Siggy continues to love her school and boss everyone around in the cutest way possible. Her biggest struggle is and probably always will be her little sister complex. She is furious she can’t do everything Thea can do and absolutely under no circumstances should you ever call her cute, which apparently means “little”.

Thea still goes to the hospital for twice monthly blood draws, takes her oral chemo every day and visits the OR for a lumbar puncture followed by IV chemo & steroids every three months. We just finished one of these “pulses” so she won’t need to go back again until May.

We started assessing our emergency supplies three weeks ago and spent two full weekends getting things organized. We felt crazy at the time because most people weren’t there with us yet, but are glad now that we didn’t have to shop in the insane mobs that have become the new normal this past week. So, to those readers in other parts of the country, it’s good to feel like you’re overreacting. Don’t let that stop you. In the end we’re actually shooting for that. If one day we can all say, man that was an overreaction, then actually it wasn't, it worked.

P.S. If you can’t stay inside and must make urgent errands etc, consider some of the automatic hygiene habits we’ve developed over time. If you are questioning any one of them, we built them for a reason. Ping us and ask and we will tell you stories.

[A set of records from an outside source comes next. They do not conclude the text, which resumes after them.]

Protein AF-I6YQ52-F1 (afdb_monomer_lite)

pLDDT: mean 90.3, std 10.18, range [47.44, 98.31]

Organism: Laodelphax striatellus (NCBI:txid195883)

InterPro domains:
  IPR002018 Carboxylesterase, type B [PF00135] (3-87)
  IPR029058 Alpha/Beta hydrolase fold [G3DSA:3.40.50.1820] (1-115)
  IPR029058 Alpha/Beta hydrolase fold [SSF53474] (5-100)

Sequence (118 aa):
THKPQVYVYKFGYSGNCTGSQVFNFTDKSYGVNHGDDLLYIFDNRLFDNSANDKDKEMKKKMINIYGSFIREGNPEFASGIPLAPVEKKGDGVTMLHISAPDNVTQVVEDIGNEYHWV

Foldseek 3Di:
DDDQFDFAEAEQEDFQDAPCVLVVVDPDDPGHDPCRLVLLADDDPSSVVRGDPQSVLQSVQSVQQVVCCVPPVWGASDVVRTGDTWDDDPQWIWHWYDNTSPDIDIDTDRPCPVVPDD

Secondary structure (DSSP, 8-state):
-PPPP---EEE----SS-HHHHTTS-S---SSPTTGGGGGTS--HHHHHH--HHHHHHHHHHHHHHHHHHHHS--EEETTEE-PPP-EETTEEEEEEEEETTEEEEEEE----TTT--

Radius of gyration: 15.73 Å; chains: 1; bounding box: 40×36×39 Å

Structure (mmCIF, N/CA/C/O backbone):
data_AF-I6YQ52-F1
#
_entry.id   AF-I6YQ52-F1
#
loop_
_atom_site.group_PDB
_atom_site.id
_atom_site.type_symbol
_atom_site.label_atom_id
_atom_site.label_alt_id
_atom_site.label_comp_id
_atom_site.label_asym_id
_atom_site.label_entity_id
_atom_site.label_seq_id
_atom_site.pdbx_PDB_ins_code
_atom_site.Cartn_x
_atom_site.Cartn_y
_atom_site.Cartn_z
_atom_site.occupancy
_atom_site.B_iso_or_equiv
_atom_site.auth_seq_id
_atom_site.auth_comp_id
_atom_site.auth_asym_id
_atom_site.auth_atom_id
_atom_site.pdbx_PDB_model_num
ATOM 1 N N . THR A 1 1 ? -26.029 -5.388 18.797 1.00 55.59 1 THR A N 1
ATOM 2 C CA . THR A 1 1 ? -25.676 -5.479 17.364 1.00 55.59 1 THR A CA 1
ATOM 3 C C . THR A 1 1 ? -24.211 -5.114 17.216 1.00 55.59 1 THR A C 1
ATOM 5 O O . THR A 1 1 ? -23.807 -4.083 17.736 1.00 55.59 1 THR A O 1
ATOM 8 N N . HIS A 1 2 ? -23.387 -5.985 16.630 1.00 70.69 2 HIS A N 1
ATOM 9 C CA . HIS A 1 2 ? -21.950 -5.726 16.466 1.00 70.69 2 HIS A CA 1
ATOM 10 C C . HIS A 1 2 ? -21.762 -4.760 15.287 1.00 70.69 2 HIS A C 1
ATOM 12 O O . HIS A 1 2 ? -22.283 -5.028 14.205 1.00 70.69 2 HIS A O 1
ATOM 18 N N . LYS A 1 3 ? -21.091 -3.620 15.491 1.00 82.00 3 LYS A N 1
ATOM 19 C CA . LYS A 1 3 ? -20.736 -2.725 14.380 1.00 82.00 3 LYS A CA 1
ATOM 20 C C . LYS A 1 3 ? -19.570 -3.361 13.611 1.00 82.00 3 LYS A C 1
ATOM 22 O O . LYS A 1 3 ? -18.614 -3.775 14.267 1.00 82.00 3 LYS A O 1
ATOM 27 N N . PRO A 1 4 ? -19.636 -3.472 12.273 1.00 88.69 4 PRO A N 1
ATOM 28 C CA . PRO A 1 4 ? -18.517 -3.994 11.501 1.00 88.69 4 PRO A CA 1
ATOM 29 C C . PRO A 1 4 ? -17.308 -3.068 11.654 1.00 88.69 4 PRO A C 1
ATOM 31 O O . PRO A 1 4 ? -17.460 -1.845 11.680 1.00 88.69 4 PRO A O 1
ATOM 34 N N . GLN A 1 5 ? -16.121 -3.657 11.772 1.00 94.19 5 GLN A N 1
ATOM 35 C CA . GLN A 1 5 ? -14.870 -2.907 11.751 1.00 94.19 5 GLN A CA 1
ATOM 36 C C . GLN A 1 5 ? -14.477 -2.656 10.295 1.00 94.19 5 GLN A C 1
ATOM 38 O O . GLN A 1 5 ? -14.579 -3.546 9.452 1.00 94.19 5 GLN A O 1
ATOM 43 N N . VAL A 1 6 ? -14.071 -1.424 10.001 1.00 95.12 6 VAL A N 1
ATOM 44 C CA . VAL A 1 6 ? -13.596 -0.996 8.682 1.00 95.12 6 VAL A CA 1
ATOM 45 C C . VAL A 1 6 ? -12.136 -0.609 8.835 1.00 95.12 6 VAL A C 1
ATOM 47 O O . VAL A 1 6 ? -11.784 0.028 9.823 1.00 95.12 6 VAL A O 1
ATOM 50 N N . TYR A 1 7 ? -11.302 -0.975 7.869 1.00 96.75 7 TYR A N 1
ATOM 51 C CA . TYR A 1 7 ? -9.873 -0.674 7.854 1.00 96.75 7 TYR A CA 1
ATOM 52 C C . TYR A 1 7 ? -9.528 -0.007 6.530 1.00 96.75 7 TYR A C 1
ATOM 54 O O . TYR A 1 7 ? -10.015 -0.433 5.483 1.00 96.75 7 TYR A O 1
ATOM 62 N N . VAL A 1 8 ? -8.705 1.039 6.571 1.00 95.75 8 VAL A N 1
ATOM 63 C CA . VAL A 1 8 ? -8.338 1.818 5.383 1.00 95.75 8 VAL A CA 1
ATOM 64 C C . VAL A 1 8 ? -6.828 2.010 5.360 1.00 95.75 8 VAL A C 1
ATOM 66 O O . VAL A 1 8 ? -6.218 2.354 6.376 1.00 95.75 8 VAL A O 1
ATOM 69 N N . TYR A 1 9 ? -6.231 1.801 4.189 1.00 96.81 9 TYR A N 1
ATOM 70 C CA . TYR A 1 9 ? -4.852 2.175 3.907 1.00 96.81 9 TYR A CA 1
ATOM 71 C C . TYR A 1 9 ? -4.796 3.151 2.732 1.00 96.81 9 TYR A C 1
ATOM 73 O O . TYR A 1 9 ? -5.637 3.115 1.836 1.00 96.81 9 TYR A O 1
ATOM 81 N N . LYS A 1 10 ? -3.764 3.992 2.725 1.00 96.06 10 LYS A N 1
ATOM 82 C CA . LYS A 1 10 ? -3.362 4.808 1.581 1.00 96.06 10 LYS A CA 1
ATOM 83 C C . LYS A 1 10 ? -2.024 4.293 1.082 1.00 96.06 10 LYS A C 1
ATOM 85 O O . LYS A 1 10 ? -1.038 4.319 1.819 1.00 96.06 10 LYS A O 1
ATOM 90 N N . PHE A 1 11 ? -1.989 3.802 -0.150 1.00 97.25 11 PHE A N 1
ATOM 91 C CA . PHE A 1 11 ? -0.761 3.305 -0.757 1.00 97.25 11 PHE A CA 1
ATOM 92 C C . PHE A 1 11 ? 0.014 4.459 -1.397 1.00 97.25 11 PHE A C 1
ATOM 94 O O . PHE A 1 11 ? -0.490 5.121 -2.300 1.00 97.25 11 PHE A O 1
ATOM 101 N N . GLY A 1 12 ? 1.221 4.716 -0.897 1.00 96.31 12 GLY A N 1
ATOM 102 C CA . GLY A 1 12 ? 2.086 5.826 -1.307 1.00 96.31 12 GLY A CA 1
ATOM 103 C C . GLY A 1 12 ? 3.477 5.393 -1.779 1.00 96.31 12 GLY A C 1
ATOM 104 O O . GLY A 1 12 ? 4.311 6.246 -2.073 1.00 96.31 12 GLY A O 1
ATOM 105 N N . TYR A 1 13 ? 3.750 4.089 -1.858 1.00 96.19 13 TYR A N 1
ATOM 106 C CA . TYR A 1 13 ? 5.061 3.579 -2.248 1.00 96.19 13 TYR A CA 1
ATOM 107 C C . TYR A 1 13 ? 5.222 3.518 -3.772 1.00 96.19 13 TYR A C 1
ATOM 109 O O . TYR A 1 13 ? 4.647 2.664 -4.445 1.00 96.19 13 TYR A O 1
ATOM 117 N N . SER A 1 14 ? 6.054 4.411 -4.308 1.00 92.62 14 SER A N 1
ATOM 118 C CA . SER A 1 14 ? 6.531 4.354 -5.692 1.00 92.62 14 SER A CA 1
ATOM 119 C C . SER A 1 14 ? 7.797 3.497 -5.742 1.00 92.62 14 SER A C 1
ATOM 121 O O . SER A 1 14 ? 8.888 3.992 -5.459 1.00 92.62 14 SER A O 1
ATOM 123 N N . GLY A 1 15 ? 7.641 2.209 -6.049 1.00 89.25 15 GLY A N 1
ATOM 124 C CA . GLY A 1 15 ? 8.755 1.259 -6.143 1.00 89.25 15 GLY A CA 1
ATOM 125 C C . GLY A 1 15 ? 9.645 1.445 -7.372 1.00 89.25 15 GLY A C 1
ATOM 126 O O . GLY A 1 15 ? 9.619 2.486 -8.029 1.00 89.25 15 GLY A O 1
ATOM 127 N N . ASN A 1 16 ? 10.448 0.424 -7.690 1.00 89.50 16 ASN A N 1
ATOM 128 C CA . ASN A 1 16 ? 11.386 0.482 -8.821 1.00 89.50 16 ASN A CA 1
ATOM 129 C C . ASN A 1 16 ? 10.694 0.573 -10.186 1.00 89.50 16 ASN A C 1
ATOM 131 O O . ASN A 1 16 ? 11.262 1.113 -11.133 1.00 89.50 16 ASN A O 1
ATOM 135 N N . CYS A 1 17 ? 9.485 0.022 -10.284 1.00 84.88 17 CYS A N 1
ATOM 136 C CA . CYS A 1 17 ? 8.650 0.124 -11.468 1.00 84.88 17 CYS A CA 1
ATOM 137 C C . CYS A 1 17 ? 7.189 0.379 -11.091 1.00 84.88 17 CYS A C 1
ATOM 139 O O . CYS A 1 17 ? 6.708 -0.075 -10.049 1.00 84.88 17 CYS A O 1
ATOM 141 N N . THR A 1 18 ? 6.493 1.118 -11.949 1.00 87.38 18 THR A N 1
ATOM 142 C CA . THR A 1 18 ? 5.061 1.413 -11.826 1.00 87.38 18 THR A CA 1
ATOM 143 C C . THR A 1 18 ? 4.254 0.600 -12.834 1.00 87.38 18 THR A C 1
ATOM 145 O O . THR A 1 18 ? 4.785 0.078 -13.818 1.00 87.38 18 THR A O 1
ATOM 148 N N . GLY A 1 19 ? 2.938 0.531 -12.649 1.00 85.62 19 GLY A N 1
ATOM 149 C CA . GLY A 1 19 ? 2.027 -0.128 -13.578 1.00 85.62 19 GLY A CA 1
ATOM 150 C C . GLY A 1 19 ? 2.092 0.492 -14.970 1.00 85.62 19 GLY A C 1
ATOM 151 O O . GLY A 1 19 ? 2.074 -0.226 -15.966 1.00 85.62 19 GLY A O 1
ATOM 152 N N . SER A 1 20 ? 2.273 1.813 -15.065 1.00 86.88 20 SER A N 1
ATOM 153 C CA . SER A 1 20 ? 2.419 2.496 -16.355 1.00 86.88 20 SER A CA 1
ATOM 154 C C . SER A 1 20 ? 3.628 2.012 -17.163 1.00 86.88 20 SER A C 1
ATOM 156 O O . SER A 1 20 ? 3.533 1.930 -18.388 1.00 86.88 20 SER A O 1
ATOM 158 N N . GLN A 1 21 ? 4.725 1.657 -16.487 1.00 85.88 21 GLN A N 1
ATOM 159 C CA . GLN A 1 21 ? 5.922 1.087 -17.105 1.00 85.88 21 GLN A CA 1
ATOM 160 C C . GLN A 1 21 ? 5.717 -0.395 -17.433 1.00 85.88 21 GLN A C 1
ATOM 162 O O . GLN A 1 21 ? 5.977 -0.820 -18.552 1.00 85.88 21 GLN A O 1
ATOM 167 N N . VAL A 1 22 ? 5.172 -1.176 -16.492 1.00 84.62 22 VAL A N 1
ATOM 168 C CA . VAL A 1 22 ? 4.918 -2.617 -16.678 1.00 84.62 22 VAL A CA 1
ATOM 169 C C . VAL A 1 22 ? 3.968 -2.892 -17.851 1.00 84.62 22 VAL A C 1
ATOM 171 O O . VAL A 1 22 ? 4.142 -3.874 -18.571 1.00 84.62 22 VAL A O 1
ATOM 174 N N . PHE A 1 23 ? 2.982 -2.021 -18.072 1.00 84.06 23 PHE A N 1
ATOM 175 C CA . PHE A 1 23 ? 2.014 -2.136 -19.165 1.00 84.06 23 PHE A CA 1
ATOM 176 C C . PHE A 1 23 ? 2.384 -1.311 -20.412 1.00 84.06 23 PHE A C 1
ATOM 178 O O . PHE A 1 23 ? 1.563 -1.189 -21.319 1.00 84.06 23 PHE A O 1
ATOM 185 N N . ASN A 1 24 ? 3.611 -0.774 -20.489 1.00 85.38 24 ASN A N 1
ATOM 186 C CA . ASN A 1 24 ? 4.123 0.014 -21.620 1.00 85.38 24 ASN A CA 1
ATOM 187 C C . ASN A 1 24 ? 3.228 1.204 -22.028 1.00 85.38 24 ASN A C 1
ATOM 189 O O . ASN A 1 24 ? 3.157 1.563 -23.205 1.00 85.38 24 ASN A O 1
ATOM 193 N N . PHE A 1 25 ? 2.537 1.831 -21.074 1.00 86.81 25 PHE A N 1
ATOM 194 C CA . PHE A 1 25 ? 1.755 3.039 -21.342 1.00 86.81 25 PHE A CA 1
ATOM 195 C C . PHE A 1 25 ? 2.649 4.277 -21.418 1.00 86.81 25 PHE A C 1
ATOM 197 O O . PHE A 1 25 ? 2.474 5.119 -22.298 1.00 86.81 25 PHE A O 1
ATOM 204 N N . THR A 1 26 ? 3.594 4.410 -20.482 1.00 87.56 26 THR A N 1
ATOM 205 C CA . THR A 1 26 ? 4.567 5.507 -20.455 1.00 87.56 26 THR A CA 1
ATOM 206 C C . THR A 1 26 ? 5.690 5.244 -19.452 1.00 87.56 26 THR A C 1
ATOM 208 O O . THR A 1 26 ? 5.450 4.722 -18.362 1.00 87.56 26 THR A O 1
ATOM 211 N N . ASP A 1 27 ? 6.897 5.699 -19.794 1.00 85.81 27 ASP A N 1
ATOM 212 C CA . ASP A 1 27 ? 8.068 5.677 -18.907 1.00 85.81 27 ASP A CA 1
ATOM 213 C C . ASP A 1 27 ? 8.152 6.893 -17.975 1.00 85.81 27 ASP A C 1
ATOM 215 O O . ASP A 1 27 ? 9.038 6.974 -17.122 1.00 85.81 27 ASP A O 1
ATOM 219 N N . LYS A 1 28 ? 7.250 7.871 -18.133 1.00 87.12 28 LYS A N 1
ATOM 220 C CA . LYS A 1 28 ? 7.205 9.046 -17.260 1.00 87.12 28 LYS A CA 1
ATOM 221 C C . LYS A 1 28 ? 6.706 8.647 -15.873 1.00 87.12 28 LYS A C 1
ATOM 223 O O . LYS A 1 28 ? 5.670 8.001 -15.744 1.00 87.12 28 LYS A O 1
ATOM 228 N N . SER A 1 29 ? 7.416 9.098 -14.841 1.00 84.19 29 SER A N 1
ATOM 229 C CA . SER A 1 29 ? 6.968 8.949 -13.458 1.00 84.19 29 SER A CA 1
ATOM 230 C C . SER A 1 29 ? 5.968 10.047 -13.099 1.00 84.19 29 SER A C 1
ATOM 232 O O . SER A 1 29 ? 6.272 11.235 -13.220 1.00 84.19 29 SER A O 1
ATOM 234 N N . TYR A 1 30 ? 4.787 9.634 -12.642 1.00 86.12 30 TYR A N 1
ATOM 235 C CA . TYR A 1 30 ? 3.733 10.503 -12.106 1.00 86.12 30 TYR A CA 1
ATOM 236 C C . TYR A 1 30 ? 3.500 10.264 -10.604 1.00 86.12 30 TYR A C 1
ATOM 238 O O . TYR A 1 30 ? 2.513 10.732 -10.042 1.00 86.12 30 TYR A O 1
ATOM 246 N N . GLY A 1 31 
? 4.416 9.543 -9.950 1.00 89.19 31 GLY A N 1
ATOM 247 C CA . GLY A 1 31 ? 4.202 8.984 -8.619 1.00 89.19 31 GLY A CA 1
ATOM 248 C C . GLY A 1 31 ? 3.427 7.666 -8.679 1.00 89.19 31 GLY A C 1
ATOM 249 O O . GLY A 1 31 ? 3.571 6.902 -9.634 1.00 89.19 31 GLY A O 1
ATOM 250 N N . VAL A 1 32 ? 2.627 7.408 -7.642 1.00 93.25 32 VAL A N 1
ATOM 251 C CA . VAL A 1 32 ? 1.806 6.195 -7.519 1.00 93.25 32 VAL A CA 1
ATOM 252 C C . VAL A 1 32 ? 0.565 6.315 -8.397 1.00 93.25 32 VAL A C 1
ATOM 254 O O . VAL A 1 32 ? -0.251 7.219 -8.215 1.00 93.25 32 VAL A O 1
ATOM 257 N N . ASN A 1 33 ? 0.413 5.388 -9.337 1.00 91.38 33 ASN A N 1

  1. Sanitize immediately when entering and exiting the car, no matter what.

  2. 1)Sanitize immediately when entering the house, then 2) go straight to the bathroom and wash with soap. Why both? I’ve noticed we get distracted from step 2 sometimes.

  3. Bribe like hell to wash hands well. We use fun musical timers and chocolate chips (Yes, they get one every time they wash well. Don’t worry, their uncle is an orthodontist.)

  4. Wash hands before and after any food prep or consumption, wash hands after blowing noses.

  5. Put cleaning wipes in every bathroom, kitchen and entryway. Build nightly habit to wipe down handles, flushers, faucets, knobs, drawer pulls, light switches etc. Siggy loves this job.

  6. Remove cloth hand towels and replace with paper towels.

  7. Keep toothbrushes separate from one another.

  8. Keep wipes in car and sanitize door handles, steering wheel, etc.

  9. Change clothes when coming in from outside. Jeff stopped riding public transit.

  10. As Siggy says, sanitize the hanitizer :)

And finally, perhaps most importantly, our hearts swell and eyes get teary thinking of all of the healthcare workers and service workers that will be on the frontlines fighting this and keeping basic services open. From the tops of our heads to the tips of our toes, thank you, thank you, thank you, thank you.